Give back only the lines from the one with "ATOM 127 O O" through the last line of the data, exactly as they appear.

***** INPUT DATA *****

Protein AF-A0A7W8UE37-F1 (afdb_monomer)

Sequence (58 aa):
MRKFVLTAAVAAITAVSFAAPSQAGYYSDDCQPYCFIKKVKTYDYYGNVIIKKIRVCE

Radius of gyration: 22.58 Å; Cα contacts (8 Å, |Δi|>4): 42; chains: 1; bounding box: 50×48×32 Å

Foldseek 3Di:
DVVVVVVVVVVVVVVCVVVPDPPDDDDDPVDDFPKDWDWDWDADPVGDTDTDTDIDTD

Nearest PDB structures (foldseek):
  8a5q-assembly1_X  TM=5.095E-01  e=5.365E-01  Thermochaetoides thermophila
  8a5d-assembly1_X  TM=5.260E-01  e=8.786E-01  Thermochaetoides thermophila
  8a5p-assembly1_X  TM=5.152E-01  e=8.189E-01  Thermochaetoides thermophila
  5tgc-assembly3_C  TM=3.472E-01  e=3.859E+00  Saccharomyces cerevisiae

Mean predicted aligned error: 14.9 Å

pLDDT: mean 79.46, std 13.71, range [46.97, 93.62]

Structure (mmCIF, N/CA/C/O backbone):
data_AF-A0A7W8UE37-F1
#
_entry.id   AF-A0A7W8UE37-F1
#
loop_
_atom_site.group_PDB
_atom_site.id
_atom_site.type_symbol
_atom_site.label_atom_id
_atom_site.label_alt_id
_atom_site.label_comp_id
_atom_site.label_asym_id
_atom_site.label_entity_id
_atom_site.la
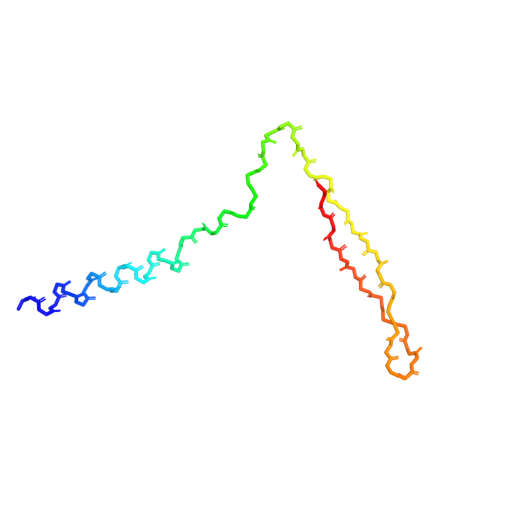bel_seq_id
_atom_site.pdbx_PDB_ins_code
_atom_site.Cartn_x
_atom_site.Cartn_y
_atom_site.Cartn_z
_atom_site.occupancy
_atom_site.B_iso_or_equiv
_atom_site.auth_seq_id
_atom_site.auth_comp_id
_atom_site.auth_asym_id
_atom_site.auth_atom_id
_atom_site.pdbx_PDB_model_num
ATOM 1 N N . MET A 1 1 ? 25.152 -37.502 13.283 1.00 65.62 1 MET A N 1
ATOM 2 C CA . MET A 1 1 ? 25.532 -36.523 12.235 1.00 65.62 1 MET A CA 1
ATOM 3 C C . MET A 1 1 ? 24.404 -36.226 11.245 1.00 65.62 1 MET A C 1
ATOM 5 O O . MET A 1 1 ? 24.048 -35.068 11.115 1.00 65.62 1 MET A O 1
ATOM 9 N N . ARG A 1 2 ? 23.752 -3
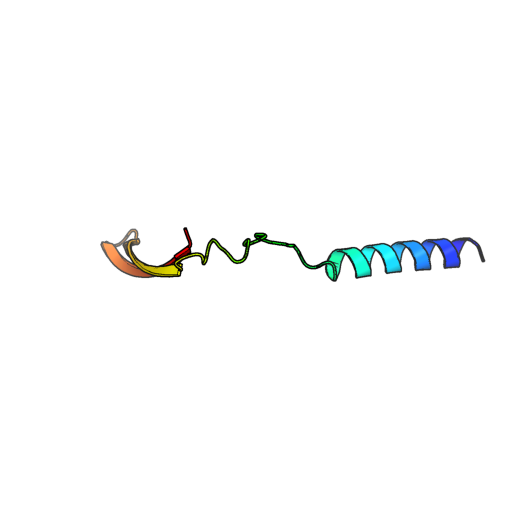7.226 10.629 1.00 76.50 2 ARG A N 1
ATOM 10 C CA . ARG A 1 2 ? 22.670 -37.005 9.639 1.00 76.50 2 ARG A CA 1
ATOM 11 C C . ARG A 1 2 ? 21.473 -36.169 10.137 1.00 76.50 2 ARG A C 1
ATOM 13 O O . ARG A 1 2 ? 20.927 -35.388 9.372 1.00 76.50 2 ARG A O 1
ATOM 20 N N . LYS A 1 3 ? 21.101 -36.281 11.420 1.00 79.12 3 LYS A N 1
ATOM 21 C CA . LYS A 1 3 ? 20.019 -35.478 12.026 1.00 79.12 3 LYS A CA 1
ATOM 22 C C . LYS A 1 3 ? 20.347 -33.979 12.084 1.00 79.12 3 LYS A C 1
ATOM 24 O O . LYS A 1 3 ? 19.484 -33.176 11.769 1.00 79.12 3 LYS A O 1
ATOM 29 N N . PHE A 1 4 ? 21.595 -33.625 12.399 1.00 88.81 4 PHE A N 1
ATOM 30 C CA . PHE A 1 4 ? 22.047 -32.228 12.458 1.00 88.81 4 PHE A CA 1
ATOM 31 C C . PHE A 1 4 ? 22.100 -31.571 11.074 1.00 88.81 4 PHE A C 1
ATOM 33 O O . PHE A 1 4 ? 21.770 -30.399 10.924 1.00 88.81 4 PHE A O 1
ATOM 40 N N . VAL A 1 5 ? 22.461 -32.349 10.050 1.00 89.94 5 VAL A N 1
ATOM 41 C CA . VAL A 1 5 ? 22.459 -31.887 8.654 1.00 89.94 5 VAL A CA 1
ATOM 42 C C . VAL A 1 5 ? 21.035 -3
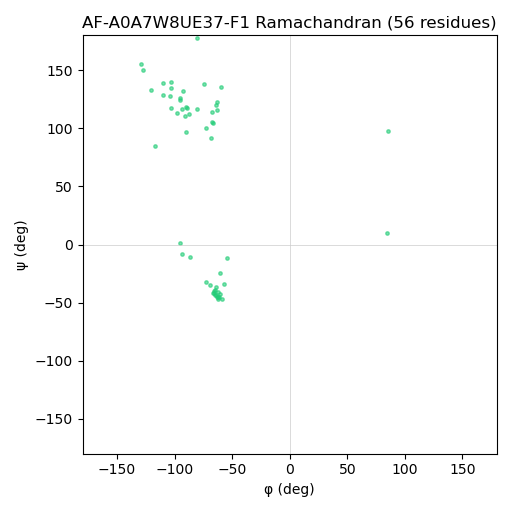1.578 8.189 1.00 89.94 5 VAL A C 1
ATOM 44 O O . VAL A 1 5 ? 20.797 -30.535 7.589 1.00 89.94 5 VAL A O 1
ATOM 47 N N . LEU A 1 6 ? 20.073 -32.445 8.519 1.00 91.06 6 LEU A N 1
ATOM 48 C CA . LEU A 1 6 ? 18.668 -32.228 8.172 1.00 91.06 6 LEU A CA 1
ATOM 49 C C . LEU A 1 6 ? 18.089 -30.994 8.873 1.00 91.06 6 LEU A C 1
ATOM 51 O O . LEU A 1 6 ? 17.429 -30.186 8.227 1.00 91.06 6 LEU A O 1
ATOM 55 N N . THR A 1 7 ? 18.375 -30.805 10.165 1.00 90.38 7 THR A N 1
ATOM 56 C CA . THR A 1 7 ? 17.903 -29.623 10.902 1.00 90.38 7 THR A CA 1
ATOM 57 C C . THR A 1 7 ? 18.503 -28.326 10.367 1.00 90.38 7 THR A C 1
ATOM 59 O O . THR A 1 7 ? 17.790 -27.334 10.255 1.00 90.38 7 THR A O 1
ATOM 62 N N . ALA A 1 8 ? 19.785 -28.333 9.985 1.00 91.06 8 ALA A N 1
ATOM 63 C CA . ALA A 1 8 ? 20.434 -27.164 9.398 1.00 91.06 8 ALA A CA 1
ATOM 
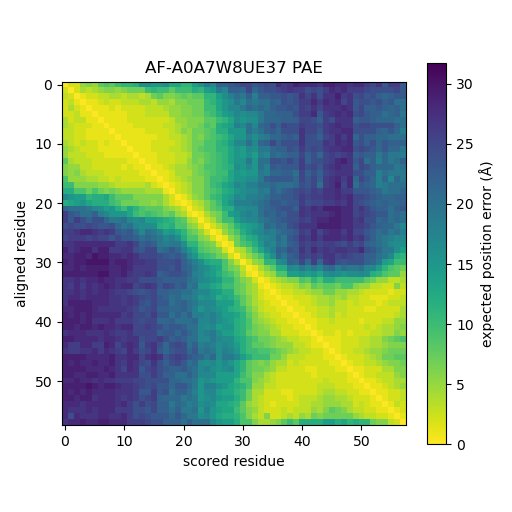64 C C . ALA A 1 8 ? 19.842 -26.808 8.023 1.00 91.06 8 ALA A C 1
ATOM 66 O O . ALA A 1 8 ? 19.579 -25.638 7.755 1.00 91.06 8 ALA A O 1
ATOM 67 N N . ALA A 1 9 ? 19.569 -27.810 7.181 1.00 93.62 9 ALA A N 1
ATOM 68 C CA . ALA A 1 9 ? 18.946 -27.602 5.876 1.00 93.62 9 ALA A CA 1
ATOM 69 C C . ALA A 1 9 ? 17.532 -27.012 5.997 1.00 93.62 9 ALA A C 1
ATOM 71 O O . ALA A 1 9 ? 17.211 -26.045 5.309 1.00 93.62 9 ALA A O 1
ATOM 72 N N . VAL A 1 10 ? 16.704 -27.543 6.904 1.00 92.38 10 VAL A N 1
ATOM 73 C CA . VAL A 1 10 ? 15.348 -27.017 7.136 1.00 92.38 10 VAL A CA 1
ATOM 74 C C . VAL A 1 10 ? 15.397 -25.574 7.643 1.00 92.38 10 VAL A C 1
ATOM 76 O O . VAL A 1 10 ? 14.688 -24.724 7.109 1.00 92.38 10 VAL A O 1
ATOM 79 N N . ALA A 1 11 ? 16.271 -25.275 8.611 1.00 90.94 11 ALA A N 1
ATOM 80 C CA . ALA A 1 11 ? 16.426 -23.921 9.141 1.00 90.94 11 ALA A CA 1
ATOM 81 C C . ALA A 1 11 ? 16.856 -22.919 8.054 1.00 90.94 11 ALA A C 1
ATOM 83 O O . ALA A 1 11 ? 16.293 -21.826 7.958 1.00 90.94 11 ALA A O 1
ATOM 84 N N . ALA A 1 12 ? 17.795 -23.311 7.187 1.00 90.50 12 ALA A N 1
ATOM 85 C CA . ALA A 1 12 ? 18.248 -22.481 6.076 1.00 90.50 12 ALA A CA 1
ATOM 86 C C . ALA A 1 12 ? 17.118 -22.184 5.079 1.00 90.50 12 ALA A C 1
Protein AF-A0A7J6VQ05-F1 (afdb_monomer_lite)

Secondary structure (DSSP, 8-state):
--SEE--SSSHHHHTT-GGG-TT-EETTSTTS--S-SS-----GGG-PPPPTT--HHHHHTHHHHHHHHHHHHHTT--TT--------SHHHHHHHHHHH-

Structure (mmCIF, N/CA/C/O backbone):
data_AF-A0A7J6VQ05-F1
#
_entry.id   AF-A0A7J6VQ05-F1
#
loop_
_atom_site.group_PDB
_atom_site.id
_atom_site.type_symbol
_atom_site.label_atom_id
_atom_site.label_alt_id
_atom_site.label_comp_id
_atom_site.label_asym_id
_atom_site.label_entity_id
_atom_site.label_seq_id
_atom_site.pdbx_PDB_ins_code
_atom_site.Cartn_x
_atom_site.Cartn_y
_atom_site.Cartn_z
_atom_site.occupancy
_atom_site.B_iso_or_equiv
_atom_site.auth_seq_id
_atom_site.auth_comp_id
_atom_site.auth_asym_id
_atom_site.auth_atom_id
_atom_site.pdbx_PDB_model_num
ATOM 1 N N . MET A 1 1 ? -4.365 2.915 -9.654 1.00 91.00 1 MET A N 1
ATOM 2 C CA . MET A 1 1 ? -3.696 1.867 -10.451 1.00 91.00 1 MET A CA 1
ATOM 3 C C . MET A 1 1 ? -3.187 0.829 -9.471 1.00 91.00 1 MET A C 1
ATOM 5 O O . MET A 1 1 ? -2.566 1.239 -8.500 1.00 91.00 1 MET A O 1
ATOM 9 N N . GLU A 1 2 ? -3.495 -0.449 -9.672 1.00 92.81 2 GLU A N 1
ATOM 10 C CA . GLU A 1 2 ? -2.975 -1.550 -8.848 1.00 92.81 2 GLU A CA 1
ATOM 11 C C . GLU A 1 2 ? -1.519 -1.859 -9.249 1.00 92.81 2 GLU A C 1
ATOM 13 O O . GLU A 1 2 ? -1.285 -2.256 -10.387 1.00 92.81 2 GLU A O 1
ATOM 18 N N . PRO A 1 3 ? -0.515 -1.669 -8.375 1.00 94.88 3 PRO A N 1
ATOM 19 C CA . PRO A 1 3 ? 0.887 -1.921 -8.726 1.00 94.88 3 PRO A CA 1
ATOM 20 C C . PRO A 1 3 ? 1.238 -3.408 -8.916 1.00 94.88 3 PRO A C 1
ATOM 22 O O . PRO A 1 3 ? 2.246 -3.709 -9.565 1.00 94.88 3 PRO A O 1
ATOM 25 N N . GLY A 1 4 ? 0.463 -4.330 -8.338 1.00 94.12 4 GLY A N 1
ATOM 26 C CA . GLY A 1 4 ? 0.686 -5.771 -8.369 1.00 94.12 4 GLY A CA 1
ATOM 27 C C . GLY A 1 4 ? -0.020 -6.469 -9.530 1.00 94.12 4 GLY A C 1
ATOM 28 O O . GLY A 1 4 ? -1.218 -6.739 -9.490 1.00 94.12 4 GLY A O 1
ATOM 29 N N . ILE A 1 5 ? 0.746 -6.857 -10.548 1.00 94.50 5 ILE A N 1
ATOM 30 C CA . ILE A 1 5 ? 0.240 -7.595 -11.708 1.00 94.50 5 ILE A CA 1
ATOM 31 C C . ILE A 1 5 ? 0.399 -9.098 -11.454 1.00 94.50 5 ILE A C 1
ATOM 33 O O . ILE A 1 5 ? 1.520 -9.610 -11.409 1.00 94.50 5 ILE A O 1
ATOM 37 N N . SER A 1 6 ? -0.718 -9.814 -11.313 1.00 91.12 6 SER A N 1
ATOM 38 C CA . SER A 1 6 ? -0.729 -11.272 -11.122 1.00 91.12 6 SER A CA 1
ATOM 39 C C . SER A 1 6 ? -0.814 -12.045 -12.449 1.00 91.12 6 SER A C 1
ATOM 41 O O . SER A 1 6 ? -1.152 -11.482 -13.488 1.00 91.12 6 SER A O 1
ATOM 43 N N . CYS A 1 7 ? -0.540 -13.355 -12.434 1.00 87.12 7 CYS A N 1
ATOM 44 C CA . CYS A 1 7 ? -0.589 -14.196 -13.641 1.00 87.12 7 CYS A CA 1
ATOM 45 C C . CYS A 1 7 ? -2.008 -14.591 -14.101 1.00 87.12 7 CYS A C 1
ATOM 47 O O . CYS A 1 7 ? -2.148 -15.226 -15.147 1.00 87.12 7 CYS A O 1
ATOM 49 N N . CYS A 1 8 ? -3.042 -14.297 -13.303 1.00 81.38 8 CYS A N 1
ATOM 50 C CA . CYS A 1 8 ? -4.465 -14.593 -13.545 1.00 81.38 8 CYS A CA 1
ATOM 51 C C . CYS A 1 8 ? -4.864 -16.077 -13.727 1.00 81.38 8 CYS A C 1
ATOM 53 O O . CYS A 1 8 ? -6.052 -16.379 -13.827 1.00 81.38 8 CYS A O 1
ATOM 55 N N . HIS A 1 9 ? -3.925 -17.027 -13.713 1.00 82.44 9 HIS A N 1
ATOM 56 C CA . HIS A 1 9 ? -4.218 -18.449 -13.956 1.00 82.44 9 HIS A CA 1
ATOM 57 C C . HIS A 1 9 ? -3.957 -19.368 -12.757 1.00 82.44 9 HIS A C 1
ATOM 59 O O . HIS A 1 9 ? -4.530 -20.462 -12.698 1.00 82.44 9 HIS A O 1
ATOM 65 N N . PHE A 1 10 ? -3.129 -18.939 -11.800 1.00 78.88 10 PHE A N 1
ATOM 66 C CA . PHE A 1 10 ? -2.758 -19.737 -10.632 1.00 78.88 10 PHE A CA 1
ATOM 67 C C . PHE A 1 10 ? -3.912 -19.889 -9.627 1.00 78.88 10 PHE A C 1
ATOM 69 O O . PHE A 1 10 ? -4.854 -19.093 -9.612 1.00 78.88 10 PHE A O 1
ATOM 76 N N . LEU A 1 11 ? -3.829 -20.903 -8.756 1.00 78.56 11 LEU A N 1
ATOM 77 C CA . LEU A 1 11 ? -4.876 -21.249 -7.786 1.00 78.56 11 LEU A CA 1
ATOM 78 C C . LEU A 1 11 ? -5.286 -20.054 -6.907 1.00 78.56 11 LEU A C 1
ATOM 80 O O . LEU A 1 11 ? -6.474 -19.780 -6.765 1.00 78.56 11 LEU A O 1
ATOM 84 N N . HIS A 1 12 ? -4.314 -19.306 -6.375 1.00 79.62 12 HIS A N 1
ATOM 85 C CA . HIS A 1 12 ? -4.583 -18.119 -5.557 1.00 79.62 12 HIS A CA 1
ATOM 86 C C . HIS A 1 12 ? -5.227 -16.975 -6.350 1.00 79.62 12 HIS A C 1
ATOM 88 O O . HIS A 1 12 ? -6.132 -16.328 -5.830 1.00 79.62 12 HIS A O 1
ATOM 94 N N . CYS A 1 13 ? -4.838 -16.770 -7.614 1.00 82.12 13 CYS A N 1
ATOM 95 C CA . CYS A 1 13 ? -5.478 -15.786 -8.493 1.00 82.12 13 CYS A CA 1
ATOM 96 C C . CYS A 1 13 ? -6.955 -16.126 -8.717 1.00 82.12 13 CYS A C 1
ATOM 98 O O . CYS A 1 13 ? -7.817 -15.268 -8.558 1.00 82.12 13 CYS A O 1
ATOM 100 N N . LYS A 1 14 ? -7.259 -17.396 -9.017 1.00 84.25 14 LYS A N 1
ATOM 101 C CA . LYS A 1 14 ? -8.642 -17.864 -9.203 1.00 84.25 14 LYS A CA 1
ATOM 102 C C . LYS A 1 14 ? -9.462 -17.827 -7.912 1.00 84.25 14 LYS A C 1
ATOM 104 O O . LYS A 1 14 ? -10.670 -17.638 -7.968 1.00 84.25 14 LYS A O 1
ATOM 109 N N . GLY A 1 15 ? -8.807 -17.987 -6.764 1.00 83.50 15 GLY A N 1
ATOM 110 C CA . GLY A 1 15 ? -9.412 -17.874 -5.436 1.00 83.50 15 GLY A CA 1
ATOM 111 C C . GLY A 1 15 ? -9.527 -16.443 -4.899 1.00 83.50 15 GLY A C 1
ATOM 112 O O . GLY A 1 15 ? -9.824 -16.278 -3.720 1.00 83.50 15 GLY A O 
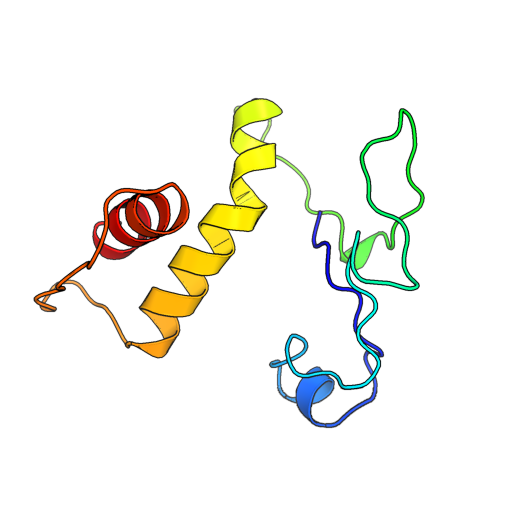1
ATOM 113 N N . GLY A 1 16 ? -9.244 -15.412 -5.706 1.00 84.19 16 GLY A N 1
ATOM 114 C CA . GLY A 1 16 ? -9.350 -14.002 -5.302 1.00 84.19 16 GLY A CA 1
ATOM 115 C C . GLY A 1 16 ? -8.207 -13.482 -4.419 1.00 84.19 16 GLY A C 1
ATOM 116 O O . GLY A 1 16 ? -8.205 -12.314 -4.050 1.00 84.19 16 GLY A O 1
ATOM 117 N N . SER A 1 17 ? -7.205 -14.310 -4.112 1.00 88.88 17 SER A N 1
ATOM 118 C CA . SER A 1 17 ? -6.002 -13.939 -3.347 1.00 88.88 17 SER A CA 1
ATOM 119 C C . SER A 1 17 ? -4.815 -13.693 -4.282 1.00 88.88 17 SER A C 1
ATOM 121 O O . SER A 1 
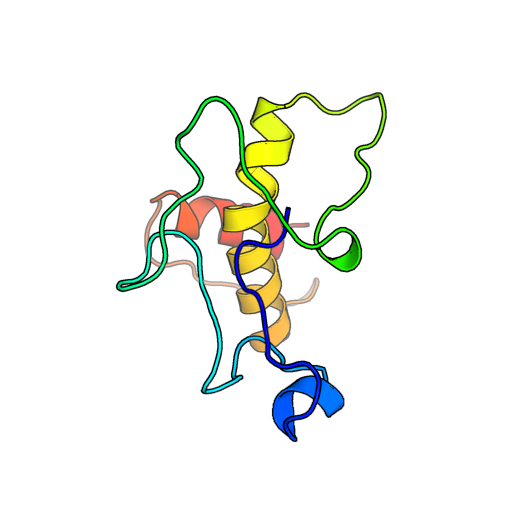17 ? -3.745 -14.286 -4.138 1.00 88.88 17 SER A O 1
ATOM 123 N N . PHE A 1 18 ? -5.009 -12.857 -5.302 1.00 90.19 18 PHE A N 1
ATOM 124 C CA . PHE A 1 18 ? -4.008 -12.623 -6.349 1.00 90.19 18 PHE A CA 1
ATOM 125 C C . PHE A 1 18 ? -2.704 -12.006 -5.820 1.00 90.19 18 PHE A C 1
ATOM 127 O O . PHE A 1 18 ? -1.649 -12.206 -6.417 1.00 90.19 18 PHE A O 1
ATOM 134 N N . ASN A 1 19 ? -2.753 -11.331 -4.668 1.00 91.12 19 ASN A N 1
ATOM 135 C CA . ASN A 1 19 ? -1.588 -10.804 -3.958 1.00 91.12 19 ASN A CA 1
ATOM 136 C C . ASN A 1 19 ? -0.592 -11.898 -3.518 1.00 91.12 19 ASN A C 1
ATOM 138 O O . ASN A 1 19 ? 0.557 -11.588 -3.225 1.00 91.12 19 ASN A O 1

*****

## WRITTEN RESPONSE
ATOM 127 O O . PHE A 1 18 ? -1.649 -12.206 -6.417 1.00 90.19 18 PHE A O 1
ATOM 134 N N . ASN A 1 19 ? -2.753 -11.331 -4.668 1.00 91.12 19 ASN A N 1
ATOM 135 C CA . ASN A 1 19 ? -1.588 -10.804 -3.958 1.00 91.12 19 ASN A CA 1
ATOM 136 C C . ASN A 1 19 ? -0.592 -11.898 -3.518 1.00 91.12 19 ASN A C 1
ATOM 138 O O . ASN A 1 19 ? 0.557 -11.588 -3.225 1.00 91.12 19 ASN A O 1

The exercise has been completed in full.